Anonymous at Mon, 1 Apr 2024 02:26:09 UTC No. 16107199
we are so alone, it's never been more over
Anonymous at Mon, 1 Apr 2024 04:00:20 UTC No. 16107307
>>16105953
I'm working on d13C of CO and d18O od CO. I used to work with an old Thermo Delta V, lsodat was kinda jank but somehow workable. Now I'm using a Delta Q and Qtegra is absolute shambles, Thermo is absolute shambles
Anonymous at Mon, 1 Apr 2024 15:36:09 UTC No. 16107854
cool shit OP
I looked up delta 13 C and delta 15 N; I learned something new (I've only done a couple Gen. Chemistry classes; which covered some organic and maybe mentioned a thing or two about Carbon isotopes)
What insights do you get by visualizing the "% d25N" as a function of d13C?
Oh holdup that's not the usual percent sign ‰, kek I don't even know how to interpret this
Lake trout seems like a stoic well balanced guy
Speckled dace is intent on pushing into new frontiers
>*huffs fumes*
Anonymous at Mon, 1 Apr 2024 23:16:10 UTC No. 16108483
>>16107854
hey fren! I can give you the basic rundown of some insights you can glean from the isotope data (keep in mind I'm certainly not an expert) Basically, we measure predictable variation in natural isotope abundances as markers to answer various questions.
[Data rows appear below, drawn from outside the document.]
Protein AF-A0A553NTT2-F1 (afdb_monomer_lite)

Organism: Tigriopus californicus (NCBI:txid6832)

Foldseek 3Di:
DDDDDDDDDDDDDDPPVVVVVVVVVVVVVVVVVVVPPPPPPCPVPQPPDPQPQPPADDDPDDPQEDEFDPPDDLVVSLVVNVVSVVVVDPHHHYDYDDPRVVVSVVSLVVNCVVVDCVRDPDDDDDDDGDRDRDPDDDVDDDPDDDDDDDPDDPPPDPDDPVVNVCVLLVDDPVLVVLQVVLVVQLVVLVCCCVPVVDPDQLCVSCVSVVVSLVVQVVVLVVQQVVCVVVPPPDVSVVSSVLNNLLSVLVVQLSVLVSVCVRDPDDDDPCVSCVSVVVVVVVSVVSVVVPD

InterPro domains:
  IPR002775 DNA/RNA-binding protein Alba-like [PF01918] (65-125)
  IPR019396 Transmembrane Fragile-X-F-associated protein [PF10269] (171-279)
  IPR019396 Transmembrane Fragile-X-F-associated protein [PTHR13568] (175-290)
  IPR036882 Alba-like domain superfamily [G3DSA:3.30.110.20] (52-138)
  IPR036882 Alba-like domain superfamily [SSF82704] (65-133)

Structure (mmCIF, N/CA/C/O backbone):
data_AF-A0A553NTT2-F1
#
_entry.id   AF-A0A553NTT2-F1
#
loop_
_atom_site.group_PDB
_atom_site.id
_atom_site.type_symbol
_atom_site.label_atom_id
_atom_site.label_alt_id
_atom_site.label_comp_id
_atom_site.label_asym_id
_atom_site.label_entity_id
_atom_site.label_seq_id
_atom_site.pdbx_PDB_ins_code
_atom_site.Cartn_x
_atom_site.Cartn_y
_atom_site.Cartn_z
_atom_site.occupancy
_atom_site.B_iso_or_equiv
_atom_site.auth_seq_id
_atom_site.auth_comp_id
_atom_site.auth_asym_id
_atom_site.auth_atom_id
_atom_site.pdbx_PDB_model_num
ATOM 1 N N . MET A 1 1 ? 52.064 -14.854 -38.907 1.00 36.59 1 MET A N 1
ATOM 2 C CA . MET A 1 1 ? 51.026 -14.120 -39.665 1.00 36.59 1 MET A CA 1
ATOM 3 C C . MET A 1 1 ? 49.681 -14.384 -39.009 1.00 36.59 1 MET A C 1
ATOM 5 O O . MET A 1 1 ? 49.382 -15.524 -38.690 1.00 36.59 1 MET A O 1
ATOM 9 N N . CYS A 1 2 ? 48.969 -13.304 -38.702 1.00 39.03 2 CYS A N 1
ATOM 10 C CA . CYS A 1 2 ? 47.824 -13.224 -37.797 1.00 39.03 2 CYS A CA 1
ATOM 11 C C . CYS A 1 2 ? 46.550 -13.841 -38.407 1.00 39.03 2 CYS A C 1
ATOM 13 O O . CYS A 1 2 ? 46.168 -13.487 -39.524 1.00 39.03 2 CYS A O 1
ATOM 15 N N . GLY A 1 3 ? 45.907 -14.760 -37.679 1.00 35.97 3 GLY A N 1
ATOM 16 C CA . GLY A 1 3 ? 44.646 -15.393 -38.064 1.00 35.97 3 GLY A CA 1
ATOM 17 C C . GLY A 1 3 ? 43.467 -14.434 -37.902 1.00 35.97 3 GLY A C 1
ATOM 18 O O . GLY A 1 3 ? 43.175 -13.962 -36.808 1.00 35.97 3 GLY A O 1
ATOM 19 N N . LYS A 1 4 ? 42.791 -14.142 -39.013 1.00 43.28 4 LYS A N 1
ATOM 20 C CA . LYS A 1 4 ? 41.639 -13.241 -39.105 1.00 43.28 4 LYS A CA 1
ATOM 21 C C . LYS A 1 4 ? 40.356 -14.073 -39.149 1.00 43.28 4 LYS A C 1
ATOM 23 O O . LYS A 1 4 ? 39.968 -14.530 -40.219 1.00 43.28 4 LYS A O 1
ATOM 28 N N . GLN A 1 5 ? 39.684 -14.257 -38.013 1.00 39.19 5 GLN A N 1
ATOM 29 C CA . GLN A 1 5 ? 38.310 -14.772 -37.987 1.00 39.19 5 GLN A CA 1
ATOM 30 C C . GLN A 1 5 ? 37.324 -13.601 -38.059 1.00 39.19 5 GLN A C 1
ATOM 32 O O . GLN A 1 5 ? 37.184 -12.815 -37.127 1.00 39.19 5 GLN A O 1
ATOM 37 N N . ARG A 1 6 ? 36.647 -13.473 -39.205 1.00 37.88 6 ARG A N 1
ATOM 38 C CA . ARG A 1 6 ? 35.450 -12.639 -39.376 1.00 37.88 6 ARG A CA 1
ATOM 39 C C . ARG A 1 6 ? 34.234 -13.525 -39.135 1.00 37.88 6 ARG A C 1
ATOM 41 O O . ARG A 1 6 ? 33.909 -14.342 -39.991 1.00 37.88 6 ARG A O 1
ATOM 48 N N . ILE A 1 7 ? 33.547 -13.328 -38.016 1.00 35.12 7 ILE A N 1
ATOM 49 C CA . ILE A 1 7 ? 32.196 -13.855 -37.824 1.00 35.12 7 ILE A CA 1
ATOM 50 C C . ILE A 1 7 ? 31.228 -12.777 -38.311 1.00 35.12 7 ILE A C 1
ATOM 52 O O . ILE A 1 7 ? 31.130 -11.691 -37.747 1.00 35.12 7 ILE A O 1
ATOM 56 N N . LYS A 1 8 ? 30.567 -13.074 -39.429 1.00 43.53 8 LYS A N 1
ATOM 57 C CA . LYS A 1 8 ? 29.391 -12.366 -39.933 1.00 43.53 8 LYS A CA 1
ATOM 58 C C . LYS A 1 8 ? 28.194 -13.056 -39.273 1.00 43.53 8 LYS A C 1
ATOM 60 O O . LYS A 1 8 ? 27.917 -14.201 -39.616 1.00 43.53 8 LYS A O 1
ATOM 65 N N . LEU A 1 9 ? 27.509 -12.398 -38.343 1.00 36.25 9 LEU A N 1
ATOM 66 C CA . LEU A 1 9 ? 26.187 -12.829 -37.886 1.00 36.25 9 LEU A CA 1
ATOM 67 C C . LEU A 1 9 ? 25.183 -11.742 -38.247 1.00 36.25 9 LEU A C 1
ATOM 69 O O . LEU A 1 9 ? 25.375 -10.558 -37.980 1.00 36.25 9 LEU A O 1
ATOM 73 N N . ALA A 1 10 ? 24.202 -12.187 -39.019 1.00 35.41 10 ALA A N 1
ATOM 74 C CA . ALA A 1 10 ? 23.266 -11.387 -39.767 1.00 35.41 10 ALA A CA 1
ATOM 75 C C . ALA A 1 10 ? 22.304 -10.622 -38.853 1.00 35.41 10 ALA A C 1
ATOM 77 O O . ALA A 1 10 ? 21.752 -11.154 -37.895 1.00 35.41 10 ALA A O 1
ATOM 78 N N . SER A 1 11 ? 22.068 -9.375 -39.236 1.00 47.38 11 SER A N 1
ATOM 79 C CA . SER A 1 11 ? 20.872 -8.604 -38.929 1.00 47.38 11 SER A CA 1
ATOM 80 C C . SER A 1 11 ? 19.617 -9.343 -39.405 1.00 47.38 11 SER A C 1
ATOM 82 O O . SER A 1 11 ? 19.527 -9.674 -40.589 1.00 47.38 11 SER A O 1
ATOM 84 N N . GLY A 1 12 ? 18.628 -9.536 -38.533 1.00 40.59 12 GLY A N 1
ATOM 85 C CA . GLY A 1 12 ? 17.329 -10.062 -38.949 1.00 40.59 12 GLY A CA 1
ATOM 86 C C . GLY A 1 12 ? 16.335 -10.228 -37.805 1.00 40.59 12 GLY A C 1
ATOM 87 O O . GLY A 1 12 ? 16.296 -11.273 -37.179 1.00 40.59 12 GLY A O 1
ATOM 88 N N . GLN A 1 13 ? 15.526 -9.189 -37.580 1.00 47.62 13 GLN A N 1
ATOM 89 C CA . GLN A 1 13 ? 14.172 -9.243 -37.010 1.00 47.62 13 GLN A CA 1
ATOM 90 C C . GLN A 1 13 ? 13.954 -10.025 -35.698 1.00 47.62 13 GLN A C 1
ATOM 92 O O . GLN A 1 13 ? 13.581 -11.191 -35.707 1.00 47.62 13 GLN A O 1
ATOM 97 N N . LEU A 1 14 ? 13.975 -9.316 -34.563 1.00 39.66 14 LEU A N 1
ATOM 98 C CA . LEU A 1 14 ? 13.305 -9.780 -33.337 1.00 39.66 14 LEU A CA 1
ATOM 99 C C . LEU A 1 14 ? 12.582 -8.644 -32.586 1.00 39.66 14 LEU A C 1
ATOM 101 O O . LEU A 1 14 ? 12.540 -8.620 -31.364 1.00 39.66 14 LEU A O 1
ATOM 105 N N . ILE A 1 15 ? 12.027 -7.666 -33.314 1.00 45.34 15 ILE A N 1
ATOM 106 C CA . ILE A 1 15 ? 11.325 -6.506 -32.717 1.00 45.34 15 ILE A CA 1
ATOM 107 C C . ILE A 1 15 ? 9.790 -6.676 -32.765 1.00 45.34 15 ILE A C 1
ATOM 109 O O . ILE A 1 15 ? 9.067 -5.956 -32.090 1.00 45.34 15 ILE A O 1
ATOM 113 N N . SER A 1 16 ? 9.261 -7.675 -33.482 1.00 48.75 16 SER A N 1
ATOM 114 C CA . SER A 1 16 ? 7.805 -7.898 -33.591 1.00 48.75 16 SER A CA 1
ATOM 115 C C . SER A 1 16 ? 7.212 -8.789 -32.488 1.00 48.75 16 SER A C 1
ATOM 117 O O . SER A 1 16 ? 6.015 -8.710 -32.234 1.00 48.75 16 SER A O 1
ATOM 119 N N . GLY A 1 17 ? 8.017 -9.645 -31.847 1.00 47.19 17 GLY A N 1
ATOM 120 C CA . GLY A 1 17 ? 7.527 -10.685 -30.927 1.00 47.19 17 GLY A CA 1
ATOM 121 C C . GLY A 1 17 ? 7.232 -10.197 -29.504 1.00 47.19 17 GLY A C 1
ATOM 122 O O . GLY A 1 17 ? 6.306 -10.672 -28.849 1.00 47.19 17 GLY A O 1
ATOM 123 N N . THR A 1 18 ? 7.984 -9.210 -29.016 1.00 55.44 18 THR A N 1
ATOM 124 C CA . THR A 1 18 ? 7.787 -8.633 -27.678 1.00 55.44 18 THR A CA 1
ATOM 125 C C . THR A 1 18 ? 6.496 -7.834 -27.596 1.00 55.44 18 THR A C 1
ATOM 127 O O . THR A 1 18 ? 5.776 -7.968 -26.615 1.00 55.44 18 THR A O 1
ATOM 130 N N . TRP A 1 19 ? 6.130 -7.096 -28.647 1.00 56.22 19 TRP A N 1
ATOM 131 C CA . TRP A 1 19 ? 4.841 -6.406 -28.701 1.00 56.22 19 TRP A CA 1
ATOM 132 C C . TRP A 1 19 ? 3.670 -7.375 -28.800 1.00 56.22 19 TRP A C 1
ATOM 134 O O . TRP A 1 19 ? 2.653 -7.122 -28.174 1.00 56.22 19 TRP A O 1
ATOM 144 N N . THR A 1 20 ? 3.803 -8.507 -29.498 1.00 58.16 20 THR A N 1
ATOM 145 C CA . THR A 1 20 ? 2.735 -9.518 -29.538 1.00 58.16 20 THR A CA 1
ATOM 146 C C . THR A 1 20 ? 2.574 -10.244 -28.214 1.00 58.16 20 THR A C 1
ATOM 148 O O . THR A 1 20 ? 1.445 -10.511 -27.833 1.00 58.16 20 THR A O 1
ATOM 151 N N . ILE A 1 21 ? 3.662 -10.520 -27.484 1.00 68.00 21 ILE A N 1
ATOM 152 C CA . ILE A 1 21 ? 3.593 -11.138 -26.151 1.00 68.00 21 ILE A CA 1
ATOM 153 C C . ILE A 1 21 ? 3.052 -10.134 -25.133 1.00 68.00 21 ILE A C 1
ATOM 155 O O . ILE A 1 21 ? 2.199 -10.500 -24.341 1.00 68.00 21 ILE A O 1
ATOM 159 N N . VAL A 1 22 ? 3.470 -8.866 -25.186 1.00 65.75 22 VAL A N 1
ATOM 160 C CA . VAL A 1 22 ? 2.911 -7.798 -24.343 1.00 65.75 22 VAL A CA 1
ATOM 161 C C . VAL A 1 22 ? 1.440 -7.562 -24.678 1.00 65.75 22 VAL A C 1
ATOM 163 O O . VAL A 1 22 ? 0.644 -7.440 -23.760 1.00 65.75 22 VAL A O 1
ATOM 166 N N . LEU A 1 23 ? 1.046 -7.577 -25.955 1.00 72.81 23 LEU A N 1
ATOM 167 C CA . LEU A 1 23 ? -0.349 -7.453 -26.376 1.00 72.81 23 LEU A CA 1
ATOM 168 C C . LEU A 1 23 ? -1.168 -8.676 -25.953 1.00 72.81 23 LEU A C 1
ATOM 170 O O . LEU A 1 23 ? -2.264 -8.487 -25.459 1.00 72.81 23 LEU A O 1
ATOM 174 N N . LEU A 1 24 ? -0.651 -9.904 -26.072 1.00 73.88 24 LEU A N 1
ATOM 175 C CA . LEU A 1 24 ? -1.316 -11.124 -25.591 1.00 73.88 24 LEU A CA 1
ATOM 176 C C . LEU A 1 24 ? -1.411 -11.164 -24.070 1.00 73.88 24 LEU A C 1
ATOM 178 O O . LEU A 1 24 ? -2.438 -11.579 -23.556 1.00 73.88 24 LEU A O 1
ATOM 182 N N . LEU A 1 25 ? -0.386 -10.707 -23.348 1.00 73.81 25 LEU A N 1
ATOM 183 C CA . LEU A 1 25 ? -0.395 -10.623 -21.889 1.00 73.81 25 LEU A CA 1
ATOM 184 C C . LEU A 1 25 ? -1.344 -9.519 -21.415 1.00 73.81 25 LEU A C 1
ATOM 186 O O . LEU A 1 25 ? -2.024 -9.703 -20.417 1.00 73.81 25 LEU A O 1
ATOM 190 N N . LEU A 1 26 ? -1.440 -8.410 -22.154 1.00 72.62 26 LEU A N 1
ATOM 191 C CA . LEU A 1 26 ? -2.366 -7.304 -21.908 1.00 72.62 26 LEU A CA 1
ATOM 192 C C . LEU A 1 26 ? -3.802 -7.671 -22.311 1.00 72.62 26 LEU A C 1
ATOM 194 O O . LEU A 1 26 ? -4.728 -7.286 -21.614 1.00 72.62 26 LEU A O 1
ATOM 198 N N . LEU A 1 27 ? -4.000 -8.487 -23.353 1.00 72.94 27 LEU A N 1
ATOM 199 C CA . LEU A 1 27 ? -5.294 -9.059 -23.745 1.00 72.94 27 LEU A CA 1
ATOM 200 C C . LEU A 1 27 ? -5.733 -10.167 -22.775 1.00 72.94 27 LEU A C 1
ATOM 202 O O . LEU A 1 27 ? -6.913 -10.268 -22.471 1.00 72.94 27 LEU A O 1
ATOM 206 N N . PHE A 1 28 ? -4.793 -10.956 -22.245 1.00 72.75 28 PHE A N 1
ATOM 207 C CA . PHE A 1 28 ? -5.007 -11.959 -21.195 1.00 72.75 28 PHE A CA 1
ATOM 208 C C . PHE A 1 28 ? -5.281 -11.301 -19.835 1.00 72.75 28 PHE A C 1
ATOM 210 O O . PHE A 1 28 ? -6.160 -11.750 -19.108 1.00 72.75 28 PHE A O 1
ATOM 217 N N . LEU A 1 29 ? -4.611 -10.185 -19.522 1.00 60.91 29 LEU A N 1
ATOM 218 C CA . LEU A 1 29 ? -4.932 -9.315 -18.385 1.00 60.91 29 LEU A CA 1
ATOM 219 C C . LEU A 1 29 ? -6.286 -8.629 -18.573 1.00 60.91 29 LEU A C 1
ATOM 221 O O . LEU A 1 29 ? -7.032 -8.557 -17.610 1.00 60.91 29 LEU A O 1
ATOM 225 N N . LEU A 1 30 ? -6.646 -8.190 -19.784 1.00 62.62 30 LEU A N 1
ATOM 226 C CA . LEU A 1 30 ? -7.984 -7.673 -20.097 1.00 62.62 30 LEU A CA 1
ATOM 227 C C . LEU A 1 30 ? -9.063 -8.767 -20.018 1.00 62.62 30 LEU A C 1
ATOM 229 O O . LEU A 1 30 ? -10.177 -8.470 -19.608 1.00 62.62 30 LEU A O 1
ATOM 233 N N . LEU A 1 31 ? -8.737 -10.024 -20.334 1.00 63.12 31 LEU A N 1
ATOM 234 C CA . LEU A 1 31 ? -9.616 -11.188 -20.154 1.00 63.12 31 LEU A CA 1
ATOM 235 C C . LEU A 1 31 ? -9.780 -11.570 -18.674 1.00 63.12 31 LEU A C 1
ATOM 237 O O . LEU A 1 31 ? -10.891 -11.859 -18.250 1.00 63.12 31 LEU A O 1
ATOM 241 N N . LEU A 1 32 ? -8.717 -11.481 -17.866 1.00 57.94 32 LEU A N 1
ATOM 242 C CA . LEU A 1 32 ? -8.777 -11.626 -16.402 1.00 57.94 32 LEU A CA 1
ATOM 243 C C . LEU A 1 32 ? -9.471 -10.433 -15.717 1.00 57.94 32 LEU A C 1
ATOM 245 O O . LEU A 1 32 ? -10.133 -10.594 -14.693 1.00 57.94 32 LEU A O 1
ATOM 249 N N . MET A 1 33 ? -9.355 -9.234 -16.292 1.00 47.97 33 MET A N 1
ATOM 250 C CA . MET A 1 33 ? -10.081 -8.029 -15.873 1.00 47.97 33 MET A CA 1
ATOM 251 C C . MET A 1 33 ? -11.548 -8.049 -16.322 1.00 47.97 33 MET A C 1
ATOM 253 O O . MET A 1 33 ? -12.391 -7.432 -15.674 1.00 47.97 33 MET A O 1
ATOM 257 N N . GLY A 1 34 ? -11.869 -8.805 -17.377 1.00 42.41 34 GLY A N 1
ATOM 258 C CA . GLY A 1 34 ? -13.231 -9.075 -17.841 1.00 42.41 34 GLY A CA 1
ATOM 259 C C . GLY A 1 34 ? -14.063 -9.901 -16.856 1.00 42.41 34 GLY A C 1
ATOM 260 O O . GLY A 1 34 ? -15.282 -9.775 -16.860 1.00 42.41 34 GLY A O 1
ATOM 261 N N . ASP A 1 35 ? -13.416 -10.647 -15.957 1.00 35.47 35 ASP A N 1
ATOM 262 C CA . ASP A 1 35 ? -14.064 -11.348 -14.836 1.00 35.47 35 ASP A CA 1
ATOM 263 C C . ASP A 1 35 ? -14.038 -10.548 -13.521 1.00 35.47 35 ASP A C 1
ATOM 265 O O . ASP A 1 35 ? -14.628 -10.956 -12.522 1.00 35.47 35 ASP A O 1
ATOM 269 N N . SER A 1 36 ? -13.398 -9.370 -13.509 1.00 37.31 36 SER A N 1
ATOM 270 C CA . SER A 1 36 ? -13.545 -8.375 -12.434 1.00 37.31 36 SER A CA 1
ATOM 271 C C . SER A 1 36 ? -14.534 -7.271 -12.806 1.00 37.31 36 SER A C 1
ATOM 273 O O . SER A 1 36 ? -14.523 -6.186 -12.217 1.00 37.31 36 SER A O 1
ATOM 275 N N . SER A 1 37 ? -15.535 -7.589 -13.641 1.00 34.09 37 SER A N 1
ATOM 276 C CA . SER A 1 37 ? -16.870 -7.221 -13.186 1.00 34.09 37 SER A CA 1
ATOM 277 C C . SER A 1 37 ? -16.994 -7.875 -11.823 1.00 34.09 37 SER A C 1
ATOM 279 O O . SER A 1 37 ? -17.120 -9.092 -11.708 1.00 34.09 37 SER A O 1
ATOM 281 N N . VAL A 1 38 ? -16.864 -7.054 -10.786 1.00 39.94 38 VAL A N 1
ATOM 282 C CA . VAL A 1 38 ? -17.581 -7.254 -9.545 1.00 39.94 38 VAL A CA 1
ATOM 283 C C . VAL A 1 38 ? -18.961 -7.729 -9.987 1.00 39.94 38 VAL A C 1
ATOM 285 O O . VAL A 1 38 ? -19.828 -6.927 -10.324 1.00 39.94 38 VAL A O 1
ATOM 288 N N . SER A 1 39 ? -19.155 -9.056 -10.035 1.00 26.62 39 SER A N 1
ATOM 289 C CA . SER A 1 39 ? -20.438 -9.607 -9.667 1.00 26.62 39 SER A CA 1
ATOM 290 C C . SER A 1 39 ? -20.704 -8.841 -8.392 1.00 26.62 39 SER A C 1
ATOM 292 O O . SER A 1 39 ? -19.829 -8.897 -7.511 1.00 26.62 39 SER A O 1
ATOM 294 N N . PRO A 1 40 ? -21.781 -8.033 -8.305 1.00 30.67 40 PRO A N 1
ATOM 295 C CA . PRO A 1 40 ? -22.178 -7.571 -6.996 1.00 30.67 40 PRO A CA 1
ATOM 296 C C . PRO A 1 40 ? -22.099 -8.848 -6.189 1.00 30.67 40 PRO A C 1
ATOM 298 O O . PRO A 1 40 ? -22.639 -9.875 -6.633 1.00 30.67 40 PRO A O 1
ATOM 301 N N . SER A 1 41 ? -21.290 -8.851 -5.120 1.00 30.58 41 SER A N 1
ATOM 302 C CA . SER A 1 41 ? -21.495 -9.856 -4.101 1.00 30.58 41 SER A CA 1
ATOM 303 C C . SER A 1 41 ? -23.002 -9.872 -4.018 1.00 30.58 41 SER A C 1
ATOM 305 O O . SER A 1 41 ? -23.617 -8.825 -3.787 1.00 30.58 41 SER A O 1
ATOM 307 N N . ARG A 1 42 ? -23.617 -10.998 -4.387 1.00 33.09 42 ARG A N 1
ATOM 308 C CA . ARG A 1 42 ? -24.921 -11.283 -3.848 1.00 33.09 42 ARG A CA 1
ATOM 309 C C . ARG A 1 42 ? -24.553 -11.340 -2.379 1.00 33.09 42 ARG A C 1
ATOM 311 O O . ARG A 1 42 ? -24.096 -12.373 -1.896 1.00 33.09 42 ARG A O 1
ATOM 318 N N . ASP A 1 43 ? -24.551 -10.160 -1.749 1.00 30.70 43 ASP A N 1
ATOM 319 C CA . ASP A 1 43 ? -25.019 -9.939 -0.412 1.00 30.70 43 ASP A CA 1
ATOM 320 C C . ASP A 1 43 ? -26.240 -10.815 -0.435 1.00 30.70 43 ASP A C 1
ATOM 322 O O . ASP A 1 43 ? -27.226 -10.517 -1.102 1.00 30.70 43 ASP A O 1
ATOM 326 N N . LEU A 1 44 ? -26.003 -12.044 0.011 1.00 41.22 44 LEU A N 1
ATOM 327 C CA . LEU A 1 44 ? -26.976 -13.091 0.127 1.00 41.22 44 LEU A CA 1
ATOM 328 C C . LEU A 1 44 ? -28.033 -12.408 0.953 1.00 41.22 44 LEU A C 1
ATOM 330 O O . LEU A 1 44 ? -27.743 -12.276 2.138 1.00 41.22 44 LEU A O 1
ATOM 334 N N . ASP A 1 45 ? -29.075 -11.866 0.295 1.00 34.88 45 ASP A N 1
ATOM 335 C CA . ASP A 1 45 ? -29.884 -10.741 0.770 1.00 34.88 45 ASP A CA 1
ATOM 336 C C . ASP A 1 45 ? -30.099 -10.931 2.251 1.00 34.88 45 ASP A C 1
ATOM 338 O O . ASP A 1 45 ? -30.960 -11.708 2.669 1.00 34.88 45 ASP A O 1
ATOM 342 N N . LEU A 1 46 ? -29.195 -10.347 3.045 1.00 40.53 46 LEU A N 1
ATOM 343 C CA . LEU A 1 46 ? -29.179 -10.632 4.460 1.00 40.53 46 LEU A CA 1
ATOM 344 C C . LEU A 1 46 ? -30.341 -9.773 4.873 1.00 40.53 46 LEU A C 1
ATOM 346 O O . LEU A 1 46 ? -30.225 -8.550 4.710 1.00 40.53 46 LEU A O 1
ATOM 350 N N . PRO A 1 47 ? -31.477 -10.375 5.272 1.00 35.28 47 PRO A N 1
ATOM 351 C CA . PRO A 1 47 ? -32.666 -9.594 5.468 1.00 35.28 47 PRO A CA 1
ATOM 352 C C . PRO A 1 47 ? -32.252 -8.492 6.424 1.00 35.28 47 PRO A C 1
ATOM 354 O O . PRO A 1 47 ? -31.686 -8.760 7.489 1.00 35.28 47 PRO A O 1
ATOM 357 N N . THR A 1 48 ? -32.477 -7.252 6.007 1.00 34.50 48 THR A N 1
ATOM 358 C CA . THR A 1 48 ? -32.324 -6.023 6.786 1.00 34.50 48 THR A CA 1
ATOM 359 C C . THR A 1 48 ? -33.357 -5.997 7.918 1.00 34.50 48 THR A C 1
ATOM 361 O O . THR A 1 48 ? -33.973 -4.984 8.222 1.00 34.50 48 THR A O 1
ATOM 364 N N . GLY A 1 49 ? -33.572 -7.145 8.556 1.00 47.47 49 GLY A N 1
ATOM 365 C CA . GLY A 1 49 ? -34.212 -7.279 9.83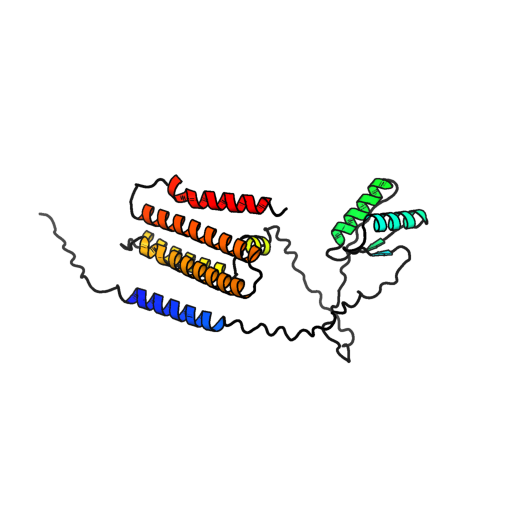6 1.00 47.47 49 GLY A CA 1
ATOM 366 C C . GLY A 1 49 ? -33.197 -7.003 10.945 1.00 47.47 49 GLY A C 1
ATOM 367 O O . GLY A 1 49 ? -31.981 -7.129 10.756 1.00 47.47 49 GLY A O 1
ATOM 368 N N . PRO A 1 50 ? -33.675 -6.619 12.133 1.00 41.50 50 PRO A N 1
ATOM 369 C CA . PRO A 1 50 ? -32.818 -6.507 13.298 1.00 41.50 50 PRO A CA 1
ATOM 370 C C . PRO A 1 50 ? -32.132 -7.856 13.539 1.00 41.50 50 PRO A C 1
ATOM 372 O O . PRO A 1 50 ? -32.793 -8.868 13.771 1.00 41.50 50 PRO A O 1
ATOM 375 N N . ARG A 1 51 ? -30.794 -7.876 13.492 1.00 38.34 51 ARG A N 1
ATOM 376 C CA . ARG A 1 51 ? -29.999 -8.995 14.008 1.00 38.34 51 ARG A CA 1
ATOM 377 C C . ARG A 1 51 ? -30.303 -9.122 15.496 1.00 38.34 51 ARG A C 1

There's a pretty significant amount of information you can get from specifically δ15N and δ13C, for instance the nitrogen component sees a stepwise enrichment as you ascend the trophic levels in a food web, so you can determine trophic subsistence, while with δ13C you can determine something like the photosynthetic pathway of plants, i.e whether or not they're operating on a C3 or C4 system or even if they're CAM plants. My interest are primarily in the Arctic, so for me C4 plants aren't a concern so δ13C can instead be used to sometimes differentiate between primary producers like phytoplankton and sea ice algae, but mostly to differentiate between general marine vs terrestrial organisms based on how terrestrial plants typically intake CO2 atmospherically through their stomata, while something like sea ice algae intakes carbon through CO2 diffusion. Generally, this is all facilitated by isotopic fractionation, which is the division of isotope abundances between two substances that have undergone a reaction, or when a reactant product has undergone a phase transition. Thats mass dependant fractionation, and it's predictable since at this level the lighter isotope is more reactive. Technically there's also mass independent fractionation but idk how it works and I don't care to find out right now lmao, I present this all as cut and dry but there are absolutely some complications strewn about
Anonymous at Tue, 2 Apr 2024 00:32:52 UTC No. 16108592
Hydrogen-1 is the only stable isotope according to the standard model of particle physics because of anomalous violation of baryon number conservation by multiples of 3.